*Task to carry out*
From the data that follows, print exactly the lines starting at the one containing "ATOM 312 O O" and ending at the one containing "ATOM 345 O O"; include both of them and nothing more.

*Material shown*
........

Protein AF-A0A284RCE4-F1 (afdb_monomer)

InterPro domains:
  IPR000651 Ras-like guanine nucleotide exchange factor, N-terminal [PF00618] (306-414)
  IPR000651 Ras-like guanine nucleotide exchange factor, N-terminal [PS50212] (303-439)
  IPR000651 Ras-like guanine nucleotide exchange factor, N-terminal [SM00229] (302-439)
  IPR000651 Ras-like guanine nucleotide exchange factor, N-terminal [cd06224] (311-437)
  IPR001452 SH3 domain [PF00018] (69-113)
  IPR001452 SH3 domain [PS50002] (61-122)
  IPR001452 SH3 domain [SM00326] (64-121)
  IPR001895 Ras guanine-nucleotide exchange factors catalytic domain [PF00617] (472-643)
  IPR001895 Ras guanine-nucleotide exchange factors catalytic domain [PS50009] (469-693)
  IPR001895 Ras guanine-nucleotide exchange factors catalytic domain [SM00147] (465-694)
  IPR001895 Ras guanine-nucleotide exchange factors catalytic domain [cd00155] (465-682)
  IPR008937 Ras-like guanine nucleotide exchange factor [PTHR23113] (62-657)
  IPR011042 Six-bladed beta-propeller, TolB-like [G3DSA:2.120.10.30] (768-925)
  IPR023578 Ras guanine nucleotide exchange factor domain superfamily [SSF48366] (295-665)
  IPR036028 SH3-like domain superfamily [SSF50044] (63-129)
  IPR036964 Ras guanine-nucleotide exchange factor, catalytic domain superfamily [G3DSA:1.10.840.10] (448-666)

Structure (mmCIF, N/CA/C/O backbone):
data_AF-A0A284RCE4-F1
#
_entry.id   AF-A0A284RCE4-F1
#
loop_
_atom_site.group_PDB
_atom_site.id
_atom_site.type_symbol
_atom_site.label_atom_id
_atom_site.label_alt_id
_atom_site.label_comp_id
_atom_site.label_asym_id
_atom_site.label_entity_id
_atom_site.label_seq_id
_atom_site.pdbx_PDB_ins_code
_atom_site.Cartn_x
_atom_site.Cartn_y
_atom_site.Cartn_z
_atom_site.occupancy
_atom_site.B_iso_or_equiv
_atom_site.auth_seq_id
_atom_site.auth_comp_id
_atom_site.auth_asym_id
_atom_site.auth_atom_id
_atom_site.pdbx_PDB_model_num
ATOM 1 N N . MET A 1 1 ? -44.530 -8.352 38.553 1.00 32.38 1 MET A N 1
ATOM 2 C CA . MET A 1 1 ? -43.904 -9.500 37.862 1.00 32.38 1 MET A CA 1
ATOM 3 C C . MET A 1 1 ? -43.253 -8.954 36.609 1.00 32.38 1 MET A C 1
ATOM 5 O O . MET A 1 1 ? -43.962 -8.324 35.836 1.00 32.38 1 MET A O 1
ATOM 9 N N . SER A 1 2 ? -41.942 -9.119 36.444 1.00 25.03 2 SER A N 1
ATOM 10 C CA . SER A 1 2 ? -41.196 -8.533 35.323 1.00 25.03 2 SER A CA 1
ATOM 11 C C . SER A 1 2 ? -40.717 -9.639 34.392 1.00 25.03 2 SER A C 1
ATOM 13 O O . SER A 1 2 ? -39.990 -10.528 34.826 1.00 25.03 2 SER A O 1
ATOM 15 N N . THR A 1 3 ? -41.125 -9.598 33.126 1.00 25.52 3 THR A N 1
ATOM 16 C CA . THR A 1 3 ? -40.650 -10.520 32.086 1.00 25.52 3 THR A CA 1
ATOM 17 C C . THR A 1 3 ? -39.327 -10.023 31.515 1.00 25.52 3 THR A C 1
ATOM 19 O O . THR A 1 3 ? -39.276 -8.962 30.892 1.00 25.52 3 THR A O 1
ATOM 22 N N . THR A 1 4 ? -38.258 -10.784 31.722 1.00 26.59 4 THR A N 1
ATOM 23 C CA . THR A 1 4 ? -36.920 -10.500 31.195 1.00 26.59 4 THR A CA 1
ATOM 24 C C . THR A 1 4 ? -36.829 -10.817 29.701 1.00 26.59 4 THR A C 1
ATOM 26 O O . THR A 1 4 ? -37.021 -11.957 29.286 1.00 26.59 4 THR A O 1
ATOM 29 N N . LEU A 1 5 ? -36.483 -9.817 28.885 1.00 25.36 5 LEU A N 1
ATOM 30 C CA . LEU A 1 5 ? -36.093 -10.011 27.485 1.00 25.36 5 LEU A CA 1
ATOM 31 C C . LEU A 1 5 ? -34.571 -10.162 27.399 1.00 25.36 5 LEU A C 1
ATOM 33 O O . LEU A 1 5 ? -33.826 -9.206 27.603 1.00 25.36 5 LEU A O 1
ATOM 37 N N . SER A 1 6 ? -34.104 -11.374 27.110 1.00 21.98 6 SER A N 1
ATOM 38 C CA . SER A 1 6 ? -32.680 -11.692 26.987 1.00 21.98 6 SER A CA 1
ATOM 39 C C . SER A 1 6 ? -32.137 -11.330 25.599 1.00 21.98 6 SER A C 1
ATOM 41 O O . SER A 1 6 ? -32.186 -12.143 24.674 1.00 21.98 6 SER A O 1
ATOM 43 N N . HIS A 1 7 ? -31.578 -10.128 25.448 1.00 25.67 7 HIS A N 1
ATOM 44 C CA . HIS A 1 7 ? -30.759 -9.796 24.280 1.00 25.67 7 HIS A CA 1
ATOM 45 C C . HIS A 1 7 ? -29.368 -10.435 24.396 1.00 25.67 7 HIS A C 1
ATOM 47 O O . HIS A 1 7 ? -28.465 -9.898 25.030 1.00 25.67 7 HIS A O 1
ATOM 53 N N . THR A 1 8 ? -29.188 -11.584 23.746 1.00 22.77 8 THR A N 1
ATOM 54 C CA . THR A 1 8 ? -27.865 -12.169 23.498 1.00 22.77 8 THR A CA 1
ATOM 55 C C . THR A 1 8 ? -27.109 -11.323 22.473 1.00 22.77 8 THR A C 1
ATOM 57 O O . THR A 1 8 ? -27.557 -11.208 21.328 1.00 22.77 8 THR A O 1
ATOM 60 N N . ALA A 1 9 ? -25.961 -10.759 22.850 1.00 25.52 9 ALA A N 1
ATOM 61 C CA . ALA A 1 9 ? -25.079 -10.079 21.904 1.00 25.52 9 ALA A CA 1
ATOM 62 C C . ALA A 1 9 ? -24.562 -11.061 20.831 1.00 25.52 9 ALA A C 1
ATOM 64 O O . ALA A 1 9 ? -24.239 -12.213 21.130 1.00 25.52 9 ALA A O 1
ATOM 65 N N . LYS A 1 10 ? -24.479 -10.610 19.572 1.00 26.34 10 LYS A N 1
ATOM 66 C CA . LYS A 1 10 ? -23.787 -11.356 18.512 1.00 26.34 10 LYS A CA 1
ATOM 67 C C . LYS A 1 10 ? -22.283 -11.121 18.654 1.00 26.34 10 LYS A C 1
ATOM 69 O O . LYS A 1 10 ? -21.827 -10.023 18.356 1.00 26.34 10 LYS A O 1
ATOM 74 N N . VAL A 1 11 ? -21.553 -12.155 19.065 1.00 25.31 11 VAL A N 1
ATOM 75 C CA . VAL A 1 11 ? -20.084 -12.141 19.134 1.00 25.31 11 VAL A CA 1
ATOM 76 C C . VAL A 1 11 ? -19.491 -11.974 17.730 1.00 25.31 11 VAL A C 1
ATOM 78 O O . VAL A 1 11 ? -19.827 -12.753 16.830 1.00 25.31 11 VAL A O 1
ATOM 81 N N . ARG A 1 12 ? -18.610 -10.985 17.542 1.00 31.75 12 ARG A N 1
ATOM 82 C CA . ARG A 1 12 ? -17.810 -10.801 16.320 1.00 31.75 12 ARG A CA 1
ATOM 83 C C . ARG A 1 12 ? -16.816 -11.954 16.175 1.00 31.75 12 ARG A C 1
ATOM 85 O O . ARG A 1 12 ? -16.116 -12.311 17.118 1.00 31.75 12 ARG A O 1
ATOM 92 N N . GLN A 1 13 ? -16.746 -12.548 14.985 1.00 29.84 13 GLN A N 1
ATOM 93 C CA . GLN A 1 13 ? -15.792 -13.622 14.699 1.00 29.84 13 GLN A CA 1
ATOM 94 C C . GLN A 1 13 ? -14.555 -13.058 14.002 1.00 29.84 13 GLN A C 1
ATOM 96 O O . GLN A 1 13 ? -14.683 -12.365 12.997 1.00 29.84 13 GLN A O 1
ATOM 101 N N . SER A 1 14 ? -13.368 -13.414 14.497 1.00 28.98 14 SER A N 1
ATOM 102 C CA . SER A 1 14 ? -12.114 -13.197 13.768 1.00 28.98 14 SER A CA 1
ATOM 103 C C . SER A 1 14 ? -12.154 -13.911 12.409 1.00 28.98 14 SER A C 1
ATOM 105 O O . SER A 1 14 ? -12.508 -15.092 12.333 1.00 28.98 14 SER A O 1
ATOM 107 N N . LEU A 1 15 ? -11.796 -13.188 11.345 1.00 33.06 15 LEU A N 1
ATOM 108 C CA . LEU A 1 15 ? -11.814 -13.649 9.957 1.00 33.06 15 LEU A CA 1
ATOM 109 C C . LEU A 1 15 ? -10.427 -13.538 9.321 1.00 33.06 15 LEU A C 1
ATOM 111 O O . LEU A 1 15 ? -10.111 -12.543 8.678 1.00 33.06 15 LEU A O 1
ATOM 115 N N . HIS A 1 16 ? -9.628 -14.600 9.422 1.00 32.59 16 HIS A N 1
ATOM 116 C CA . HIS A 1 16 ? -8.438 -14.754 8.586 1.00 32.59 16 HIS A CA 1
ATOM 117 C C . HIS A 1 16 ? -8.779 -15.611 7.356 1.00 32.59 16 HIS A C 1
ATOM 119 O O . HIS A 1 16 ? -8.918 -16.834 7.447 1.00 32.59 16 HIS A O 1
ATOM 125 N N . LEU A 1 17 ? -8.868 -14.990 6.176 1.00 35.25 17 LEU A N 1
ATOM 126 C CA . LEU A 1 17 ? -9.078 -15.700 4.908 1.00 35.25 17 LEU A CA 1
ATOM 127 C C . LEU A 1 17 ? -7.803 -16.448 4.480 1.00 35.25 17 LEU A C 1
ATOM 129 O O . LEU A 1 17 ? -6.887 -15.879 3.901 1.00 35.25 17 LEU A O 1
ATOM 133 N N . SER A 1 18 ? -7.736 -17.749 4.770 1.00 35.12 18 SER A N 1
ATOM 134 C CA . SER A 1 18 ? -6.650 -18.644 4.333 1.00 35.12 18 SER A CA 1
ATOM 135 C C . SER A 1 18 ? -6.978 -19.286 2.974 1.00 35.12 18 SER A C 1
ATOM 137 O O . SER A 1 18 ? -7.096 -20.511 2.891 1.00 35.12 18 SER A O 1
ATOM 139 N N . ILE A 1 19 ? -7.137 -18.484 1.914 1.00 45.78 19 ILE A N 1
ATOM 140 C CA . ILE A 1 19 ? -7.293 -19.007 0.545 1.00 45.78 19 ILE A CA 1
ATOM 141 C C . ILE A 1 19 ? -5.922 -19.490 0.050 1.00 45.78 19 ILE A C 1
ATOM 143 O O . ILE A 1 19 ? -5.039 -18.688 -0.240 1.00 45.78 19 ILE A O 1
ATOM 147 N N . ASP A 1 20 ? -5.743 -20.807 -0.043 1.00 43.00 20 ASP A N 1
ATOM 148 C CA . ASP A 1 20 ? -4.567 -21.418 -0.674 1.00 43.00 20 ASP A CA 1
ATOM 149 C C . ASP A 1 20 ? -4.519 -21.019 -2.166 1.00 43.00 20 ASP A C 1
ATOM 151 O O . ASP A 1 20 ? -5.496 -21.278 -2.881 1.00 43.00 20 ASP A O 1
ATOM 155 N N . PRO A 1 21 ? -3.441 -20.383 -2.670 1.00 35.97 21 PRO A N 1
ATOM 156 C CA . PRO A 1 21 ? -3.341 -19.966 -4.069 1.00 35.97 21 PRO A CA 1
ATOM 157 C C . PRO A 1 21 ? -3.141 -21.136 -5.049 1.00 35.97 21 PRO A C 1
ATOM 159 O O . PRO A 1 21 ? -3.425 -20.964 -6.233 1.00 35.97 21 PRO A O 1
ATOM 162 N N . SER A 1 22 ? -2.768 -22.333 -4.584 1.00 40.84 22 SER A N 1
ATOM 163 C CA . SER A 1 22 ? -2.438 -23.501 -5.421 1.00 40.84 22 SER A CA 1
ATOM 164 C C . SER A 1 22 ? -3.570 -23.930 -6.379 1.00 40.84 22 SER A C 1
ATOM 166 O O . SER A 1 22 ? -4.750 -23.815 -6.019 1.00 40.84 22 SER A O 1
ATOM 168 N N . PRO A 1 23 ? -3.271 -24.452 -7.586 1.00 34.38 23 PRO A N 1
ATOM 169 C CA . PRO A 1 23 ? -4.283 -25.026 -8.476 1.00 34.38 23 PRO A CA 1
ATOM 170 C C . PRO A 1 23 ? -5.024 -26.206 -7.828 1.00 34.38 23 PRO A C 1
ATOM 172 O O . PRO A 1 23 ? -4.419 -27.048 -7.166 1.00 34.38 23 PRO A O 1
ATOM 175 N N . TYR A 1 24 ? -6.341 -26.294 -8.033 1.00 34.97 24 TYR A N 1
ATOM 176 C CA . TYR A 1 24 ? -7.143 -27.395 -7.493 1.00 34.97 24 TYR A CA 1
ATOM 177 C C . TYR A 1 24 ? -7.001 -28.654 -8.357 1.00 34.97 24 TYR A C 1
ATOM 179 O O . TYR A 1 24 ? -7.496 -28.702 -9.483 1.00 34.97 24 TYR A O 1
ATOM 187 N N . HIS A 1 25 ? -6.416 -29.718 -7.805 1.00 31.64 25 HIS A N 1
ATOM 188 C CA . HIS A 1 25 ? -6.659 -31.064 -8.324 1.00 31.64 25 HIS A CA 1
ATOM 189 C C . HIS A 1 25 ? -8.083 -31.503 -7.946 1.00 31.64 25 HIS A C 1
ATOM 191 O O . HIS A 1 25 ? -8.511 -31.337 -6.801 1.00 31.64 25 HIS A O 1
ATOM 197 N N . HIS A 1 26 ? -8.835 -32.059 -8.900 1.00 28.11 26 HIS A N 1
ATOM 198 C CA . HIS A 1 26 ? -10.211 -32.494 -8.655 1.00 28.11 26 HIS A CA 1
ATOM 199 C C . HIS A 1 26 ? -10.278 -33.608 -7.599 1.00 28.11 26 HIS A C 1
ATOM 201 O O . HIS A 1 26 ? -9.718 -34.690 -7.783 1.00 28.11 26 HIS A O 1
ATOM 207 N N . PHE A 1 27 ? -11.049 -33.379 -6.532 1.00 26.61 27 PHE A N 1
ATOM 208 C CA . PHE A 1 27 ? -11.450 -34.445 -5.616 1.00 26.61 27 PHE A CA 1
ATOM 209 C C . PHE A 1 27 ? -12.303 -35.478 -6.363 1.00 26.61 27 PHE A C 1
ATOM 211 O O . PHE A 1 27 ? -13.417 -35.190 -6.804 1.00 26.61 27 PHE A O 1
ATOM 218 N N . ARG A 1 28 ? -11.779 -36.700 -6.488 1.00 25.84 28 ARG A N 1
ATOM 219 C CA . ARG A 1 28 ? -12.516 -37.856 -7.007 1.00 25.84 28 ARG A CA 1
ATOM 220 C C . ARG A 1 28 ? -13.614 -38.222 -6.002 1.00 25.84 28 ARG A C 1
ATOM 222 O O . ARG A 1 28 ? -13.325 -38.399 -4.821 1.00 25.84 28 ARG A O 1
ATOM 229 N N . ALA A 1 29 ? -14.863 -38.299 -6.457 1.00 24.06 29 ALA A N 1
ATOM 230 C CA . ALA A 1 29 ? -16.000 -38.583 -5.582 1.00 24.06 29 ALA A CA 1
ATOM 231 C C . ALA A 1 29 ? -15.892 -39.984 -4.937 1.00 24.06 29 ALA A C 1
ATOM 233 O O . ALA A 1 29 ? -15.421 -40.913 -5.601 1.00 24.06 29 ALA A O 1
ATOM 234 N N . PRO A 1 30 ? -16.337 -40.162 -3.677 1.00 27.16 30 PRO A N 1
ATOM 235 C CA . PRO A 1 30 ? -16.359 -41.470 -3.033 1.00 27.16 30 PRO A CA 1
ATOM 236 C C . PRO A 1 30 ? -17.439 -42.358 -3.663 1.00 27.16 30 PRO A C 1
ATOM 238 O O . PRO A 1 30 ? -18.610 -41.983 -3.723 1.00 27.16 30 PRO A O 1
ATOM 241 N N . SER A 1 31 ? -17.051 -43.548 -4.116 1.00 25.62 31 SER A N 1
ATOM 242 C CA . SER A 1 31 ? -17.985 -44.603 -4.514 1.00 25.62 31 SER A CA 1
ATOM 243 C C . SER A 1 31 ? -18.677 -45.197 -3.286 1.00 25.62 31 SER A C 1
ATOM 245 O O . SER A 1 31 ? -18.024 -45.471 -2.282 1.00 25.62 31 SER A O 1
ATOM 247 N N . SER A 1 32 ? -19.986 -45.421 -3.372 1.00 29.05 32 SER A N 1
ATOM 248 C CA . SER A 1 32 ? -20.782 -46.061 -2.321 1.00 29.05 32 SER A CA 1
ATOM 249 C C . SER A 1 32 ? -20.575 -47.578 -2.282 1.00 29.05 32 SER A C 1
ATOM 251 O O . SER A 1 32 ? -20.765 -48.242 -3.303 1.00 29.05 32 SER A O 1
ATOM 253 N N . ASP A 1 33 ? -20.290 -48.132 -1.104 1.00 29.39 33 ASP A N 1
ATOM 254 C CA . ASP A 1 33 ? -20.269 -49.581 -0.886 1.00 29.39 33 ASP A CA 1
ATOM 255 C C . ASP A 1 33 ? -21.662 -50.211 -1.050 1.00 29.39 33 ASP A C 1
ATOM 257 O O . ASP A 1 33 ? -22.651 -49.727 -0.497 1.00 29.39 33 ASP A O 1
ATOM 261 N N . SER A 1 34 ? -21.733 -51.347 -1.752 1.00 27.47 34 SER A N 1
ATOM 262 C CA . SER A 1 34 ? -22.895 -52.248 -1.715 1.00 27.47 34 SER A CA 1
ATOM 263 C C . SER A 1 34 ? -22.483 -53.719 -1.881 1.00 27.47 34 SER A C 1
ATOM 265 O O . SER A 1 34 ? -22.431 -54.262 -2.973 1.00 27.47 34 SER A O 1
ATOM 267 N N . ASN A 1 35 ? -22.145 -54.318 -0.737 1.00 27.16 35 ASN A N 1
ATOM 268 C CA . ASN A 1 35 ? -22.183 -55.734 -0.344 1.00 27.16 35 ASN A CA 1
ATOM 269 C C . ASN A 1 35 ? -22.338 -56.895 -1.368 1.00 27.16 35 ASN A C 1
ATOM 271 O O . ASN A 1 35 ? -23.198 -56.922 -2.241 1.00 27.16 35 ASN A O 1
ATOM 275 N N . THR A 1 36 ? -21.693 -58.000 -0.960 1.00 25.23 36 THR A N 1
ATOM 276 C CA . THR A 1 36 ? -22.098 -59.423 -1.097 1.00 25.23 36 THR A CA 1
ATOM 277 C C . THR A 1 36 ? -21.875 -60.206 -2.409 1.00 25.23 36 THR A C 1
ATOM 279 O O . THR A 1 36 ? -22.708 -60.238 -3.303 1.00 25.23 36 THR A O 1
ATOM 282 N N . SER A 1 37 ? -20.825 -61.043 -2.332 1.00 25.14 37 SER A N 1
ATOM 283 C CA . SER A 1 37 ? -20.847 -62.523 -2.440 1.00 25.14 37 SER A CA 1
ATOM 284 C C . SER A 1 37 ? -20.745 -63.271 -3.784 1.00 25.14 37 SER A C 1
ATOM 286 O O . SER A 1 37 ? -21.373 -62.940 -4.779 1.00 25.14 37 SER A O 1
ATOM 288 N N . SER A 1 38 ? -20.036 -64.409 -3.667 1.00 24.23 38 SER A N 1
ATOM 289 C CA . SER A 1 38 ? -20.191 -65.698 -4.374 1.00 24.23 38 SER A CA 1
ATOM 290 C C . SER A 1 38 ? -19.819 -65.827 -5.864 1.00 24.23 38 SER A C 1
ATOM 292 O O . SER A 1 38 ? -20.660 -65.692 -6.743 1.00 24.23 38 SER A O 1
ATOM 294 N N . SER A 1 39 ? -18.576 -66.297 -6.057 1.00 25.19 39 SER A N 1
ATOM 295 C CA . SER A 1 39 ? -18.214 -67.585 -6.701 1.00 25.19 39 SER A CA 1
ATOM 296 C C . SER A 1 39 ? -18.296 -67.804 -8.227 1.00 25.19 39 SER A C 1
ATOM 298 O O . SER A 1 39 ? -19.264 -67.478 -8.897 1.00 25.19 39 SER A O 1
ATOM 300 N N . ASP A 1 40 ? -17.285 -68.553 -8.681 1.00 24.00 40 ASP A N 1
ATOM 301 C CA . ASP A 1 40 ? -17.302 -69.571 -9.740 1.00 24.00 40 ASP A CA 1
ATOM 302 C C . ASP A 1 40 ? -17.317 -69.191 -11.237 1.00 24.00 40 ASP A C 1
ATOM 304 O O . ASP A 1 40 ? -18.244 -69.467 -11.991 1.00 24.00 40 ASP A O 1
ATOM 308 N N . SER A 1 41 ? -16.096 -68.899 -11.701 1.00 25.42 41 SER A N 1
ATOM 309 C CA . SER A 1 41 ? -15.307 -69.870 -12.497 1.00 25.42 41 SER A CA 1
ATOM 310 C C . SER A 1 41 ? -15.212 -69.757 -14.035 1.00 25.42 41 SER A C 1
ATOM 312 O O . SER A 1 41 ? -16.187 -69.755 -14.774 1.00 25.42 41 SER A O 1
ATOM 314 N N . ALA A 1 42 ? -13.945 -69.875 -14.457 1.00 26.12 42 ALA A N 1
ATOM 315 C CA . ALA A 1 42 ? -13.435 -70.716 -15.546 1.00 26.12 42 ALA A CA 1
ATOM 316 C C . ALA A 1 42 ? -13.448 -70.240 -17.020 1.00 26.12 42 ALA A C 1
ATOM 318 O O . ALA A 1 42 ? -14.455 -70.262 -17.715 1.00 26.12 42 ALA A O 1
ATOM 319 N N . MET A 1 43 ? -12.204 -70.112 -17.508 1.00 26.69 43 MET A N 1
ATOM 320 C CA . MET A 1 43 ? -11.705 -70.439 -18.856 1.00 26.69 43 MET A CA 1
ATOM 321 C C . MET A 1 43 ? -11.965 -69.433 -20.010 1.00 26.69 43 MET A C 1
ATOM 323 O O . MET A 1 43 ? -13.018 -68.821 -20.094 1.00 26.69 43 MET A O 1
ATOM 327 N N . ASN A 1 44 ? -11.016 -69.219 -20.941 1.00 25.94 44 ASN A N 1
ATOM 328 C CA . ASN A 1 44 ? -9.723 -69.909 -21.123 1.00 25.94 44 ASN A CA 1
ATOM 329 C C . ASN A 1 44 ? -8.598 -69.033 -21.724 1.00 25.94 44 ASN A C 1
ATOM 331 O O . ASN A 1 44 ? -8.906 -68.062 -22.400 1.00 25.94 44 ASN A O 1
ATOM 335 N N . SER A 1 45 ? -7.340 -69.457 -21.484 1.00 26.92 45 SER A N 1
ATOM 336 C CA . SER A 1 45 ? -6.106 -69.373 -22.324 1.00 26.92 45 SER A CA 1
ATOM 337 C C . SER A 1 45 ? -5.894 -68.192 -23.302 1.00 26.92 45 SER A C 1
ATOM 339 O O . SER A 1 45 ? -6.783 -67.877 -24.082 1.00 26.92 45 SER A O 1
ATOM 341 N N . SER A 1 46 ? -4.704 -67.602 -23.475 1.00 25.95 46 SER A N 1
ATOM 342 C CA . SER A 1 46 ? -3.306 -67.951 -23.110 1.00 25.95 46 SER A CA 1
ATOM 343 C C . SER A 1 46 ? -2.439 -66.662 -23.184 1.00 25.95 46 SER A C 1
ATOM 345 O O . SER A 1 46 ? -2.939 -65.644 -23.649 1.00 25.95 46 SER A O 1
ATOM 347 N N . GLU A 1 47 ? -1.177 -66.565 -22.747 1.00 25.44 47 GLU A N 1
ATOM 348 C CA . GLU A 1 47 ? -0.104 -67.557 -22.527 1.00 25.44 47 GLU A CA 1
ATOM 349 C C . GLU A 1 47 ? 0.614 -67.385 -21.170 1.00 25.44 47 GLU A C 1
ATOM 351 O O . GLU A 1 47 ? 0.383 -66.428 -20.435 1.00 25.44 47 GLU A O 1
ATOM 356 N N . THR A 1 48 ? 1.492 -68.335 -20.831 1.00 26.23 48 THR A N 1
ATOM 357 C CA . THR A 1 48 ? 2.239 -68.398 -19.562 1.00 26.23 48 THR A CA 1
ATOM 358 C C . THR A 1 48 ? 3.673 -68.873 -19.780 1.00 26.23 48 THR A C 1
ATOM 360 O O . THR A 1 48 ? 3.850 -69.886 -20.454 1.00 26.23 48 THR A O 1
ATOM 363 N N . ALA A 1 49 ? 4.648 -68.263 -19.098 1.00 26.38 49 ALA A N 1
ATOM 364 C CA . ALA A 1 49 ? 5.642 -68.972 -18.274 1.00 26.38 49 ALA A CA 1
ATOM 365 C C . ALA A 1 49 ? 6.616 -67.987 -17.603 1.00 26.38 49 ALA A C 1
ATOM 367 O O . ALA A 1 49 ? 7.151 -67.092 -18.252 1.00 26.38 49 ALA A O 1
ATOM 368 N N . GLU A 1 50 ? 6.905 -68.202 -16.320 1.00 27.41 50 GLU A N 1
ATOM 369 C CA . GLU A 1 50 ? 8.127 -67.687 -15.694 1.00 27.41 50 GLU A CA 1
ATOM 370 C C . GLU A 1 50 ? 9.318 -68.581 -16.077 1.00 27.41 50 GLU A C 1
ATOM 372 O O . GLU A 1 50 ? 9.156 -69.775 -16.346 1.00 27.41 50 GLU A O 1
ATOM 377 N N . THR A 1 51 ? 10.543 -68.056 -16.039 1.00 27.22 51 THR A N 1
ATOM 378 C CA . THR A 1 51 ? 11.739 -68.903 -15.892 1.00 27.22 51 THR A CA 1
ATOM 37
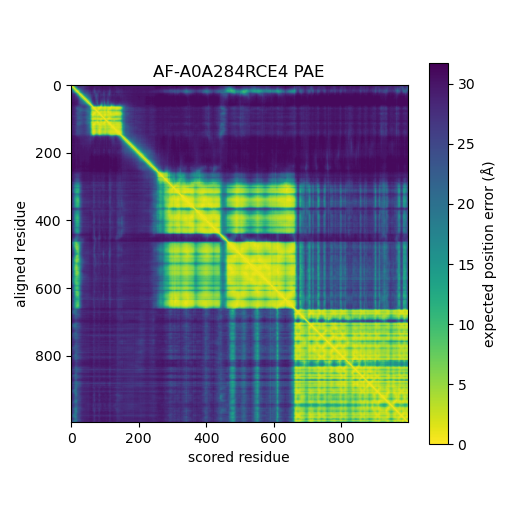9 C C . THR A 1 51 ? 12.851 -68.132 -15.188 1.00 27.22 51 THR A C 1
ATOM 381 O O . THR A 1 51 ? 13.130 -66.983 -15.521 1.00 27.22 51 THR A O 1
ATOM 384 N N . SER A 1 52 ? 13.455 -68.752 -14.175 1.00 26.05 52 SER A N 1
ATOM 385 C CA . SER A 1 52 ? 14.494 -68.152 -13.324 1.00 26.05 52 SER A CA 1
ATOM 386 C C . SER A 1 52 ? 15.914 -68.365 -13.927 1.00 26.05 52 SER A C 1
ATOM 388 O O . SER A 1 52 ? 16.017 -68.843 -15.057 1.00 26.05 52 SER A O 1
ATOM 390 N N . PRO A 1 53 ? 17.022 -67.909 -13.304 1.00 49.56 53 PRO A N 1
ATOM 391 C CA . PRO A 1 53 ? 17.862 -66.891 -13.935 1.00 49.56 53 PRO A CA 1
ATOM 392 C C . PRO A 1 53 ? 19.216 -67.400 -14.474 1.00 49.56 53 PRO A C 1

........

*Exercise response*
ATOM 312 O O . SER A 1 41 ? -16.187 -69.755 -14.774 1.00 25.42 41 SER A O 1
ATOM 314 N N . ALA A 1 42 ? -13.945 -69.875 -14.457 1.00 26.12 42 ALA A N 1
ATOM 315 C CA . ALA A 1 42 ? -13.435 -70.716 -15.546 1.00 26.12 42 ALA A CA 1
ATOM 316 C C . ALA A 1 42 ? -13.448 -70.240 -17.020 1.00 26.12 42 ALA A C 1
ATOM 318 O O . ALA A 1 42 ? -14.455 -70.262 -17.715 1.00 26.12 42 ALA A O 1
ATOM 319 N N . MET A 1 43 ? -12.204 -70.112 -17.508 1.00 26.69 43 MET A N 1
ATOM 320 C CA . MET A 1 43 ? -11.705 -70.439 -18.856 1.00 26.69 43 MET A CA 1
ATOM 321 C C . MET A 1 43 ? -11.965 -69.433 -20.010 1.00 26.69 43 MET A C 1
ATOM 323 O O . MET A 1 43 ? -13.018 -68.821 -20.094 1.00 26.69 43 MET A O 1
ATOM 327 N N . ASN A 1 44 ? -11.016 -69.219 -20.941 1.00 25.94 44 ASN A N 1
ATOM 328 C CA . ASN A 1 44 ? -9.723 -69.909 -21.123 1.00 25.94 44 ASN A CA 1
ATOM 329 C C . ASN A 1 44 ? -8.598 -69.033 -21.724 1.00 25.94 44 ASN A C 1
ATOM 331 O O . ASN A 1 44 ? -8.906 -68.062 -22.400 1.00 25.94 44 ASN A O 1
ATOM 335 N N . SER A 1 45 ? -7.340 -69.457 -21.484 1.00 26.92 45 SER A N 1
ATOM 336 C CA . SER A 1 45 ? -6.106 -69.373 -22.324 1.00 26.92 45 SER A CA 1
ATOM 337 C C . SER A 1 45 ? -5.894 -68.192 -23.302 1.00 26.92 45 SER A C 1
ATOM 339 O O . SER A 1 45 ? -6.783 -67.877 -24.082 1.00 26.92 45 SER A O 1
ATOM 341 N N . SER A 1 46 ? -4.704 -67.602 -23.475 1.00 25.95 46 SER A N 1
ATOM 342 C CA . SER A 1 46 ? -3.306 -67.951 -23.110 1.00 25.95 46 SER A CA 1
ATOM 343 C C . SER A 1 46 ? -2.439 -66.662 -23.184 1.00 25.95 46 SER A C 1
ATOM 345 O O . SER A 1 46 ? -2.939 -65.644 -23.649 1.00 25.95 46 SER A O 1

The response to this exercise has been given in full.